Matrix transposition is an important algorithmic building block for many
numeric algorithms like multidimensional FFT. It has also been used to convert
the storage layout of arrays. Intuitively, in-place transposition should be
a good fit for GPU architectures due to limited available on-board memory
capacity and high throughput. However, direct application of in-place transposition
algorithms from CPU lacks the amount of parallelism and locality
required by GPU to achieve good performance.
In this thesis we present the first known in-place matrix transposition
approach for the GPUs. Our implementation is based on a staged transposition
algorithm where each stage is performed using an elementary tiled-wise
transposition. With both low-level optimizations to the elementary tiled-wise
transpositions as well as high-level improvements to existing staged transposition
algorithm, our design is able to reach more than 20GB/s sustained
throughput on modern GPUs, and a 3X speedup.

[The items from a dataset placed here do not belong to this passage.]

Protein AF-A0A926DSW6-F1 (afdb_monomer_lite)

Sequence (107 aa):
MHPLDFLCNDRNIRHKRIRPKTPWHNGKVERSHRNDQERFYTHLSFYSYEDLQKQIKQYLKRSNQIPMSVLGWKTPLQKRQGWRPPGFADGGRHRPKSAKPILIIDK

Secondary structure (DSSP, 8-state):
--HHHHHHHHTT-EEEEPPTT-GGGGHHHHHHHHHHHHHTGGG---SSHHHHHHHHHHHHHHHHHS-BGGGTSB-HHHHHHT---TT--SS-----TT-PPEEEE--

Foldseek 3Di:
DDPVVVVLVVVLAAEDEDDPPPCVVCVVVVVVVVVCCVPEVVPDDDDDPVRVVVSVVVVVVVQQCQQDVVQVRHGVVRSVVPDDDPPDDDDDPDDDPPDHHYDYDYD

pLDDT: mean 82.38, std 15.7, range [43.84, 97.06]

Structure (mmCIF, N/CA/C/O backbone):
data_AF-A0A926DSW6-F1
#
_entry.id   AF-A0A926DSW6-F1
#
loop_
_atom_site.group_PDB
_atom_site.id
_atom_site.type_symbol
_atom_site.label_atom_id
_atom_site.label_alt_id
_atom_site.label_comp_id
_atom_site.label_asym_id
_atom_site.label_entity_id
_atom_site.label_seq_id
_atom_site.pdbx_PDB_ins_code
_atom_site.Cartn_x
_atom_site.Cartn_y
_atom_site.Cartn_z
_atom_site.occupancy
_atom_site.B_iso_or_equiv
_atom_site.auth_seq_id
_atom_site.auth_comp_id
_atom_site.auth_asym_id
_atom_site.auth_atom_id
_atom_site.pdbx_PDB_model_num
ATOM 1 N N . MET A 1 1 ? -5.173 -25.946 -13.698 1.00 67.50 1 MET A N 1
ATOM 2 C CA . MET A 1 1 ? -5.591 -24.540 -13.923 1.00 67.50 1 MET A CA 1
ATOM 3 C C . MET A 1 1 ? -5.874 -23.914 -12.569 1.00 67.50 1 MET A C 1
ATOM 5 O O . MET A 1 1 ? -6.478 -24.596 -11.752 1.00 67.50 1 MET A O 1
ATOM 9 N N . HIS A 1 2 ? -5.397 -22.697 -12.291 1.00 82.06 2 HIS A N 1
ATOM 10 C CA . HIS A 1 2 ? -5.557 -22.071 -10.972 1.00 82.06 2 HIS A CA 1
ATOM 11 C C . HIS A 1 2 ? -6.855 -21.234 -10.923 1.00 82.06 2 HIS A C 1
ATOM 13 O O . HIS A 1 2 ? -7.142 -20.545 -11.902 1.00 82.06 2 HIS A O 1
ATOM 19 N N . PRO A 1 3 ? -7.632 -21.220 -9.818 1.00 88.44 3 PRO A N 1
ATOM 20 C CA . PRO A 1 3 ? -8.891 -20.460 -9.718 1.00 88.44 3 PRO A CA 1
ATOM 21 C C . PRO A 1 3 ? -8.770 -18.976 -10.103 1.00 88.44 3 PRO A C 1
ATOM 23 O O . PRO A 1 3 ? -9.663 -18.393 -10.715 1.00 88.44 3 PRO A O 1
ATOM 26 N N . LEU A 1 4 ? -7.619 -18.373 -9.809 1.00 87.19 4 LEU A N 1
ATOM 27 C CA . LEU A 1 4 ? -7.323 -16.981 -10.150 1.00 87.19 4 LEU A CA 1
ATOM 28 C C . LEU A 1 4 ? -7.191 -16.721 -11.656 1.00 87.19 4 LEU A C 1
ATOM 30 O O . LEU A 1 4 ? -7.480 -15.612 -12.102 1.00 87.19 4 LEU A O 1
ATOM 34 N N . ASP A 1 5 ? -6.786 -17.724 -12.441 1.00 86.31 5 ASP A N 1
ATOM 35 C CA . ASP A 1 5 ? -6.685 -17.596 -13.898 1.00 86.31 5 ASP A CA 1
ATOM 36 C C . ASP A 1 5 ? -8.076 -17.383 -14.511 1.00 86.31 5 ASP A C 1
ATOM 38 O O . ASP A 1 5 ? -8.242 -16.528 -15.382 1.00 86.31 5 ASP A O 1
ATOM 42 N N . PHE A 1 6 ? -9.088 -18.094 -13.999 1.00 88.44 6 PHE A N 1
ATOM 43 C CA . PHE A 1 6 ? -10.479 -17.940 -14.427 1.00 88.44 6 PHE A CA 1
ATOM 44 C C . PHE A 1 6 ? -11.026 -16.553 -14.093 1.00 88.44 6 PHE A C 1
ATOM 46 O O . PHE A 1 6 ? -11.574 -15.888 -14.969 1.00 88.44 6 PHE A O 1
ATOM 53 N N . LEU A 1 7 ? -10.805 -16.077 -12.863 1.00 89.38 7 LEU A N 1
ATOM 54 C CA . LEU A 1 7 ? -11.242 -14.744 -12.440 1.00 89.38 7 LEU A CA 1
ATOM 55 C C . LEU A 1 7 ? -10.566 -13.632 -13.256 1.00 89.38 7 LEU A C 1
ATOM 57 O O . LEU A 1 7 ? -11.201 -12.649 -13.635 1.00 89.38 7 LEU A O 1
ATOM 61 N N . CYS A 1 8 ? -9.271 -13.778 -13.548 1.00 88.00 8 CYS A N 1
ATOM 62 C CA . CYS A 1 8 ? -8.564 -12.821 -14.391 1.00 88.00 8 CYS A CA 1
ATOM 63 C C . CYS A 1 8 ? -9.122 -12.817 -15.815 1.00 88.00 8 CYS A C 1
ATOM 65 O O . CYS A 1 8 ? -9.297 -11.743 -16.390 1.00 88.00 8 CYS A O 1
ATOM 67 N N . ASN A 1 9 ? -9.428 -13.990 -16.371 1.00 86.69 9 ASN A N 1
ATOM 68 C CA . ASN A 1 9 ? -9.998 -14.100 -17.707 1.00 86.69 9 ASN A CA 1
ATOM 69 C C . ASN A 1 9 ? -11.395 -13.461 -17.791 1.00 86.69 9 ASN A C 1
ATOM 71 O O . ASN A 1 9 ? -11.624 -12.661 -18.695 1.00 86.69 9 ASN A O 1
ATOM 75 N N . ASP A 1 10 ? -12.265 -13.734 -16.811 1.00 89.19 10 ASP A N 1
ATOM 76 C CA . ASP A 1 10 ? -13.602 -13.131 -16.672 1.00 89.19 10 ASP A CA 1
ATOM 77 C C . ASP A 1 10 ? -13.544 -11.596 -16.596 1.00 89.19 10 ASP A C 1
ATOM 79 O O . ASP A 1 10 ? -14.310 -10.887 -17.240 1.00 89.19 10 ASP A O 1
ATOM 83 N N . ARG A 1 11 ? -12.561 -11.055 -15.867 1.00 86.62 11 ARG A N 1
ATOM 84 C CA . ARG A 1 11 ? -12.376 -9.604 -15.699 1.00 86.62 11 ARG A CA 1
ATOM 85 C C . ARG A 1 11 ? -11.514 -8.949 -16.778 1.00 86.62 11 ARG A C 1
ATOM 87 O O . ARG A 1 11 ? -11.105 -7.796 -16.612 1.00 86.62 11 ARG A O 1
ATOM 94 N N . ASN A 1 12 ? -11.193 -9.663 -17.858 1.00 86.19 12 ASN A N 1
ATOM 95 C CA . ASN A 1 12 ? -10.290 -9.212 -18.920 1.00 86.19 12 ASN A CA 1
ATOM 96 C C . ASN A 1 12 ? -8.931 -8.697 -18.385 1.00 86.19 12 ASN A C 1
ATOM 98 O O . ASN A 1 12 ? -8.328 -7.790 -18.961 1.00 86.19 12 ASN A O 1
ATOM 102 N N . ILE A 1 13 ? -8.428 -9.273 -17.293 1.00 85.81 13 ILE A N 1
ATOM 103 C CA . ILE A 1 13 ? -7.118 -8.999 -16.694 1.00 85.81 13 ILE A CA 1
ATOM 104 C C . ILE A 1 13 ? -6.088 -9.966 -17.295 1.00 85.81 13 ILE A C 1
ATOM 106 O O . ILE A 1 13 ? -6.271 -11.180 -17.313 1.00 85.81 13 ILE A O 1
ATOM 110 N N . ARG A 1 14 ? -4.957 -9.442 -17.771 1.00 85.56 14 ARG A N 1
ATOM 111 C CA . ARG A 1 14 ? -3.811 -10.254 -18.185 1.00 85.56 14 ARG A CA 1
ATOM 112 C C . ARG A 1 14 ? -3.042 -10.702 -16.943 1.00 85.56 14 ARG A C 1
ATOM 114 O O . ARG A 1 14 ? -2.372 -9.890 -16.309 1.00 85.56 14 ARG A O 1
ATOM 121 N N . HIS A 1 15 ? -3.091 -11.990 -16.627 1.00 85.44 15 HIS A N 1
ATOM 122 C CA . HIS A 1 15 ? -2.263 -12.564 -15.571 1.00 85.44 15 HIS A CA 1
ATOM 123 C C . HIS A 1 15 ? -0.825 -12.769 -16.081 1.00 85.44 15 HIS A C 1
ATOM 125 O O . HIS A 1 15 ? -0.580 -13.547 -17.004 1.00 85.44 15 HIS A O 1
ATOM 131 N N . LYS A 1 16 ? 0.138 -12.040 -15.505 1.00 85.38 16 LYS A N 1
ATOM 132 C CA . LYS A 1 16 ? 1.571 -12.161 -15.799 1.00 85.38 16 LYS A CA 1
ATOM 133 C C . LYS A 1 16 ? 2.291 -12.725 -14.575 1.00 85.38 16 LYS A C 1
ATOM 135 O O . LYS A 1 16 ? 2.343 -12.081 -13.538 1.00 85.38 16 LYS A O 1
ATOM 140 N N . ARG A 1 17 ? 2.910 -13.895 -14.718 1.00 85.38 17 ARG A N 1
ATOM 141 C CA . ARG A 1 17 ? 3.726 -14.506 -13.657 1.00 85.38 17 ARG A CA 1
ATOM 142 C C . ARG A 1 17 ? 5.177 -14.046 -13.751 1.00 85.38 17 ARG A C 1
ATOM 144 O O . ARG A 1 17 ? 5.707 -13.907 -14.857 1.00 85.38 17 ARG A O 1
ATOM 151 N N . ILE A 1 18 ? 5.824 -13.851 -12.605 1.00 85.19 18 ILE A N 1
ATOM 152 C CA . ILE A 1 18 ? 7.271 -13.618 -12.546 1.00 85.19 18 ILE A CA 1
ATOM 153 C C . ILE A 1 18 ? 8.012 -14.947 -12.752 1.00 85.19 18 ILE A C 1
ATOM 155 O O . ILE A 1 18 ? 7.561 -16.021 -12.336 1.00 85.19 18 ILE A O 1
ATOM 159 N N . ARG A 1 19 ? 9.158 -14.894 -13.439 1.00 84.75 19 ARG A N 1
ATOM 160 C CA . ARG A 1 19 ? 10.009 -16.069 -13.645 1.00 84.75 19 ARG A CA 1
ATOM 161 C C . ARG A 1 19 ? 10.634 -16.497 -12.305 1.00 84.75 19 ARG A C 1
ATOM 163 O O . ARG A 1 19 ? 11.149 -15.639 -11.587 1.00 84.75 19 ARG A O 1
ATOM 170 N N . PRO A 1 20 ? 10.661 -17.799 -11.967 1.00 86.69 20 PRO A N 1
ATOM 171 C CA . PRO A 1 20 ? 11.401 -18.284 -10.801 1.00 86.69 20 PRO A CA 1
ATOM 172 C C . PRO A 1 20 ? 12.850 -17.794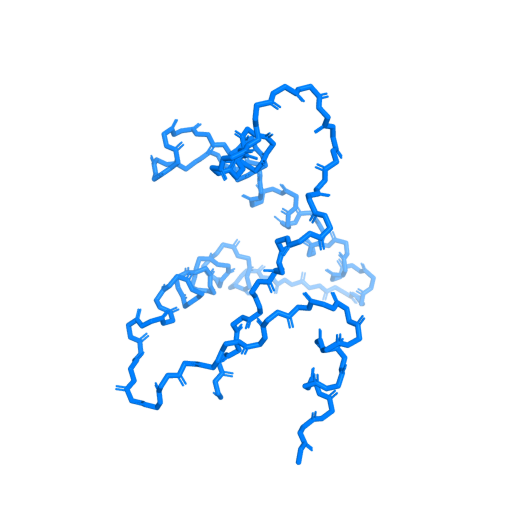 -10.790 1.00 86.69 20 PRO A C 1
ATOM 174 O O . PRO A 1 20 ? 13.456 -17.668 -11.855 1.00 86.69 20 PRO A O 1
ATOM 177 N N . LYS A 1 21 ? 13.404 -17.578 -9.590 1.00 84.62 21 LYS A N 1
ATOM 178 C CA . LYS A 1 21 ? 14.796 -17.140 -9.372 1.00 84.62 21 LYS A CA 1
ATOM 179 C C . LYS A 1 21 ? 15.125 -15.757 -9.961 1.00 84.62 21 LYS A C 1
ATOM 181 O O . LYS A 1 21 ? 16.272 -15.493 -10.302 1.00 84.62 21 LYS A O 1
ATOM 186 N N . THR A 1 22 ? 14.131 -14.871 -10.081 1.00 86.56 22 THR A N 1
ATOM 187 C CA . THR A 1 22 ? 14.338 -13.484 -10.539 1.00 86.56 22 THR A CA 1
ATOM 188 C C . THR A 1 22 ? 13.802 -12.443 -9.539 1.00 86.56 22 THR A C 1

Furthermore, for many-core architectures like the GPUs, efficient off-chip
memory access is crucial to high performance; the applications are often limited
by off-chip memory bandwidth. Transforming data layout is an effective
way to reshape the access patterns to improve off-chip memory access behavior,
but several challenges had limited the use of automated data layout
transformation systems on GPUs, namely how to efficiently handle arrays of
aggregates, and transparently marshal data between layouts required by different
performance sensitive kernels and legacy host code. While GPUs have
higher memory bandwidth and are natural candidates for marshaling data
between layouts, the relatively constrained GPU memory capacity, compared
to that of the CPU, implies that not only the temporal cost of marshaling
but also the spatial overhead must be considered for any practical layout
transformation systems.
As an application of the in-place transposition methodology, a novel apii
proach to laying out arrays of aggregate types across GPU and CPU architectures
is proposed to further improve memory parallelism and kernel
performance beyond what is achieved by human programmers using discrete
arrays today.
Second, the system, DL, has a run-time library implemented in OpenCL
that transparently and efficiently converts, or marshals, data to accommodate
application components that have different data layout requirements.
We present insights that lead to the design of this highly efficient run-time
marshaling library. Third, we show experimental results that the new layout
approach leads to substantial performance improvement at the applications
level even when all marshaling cost is taken into account.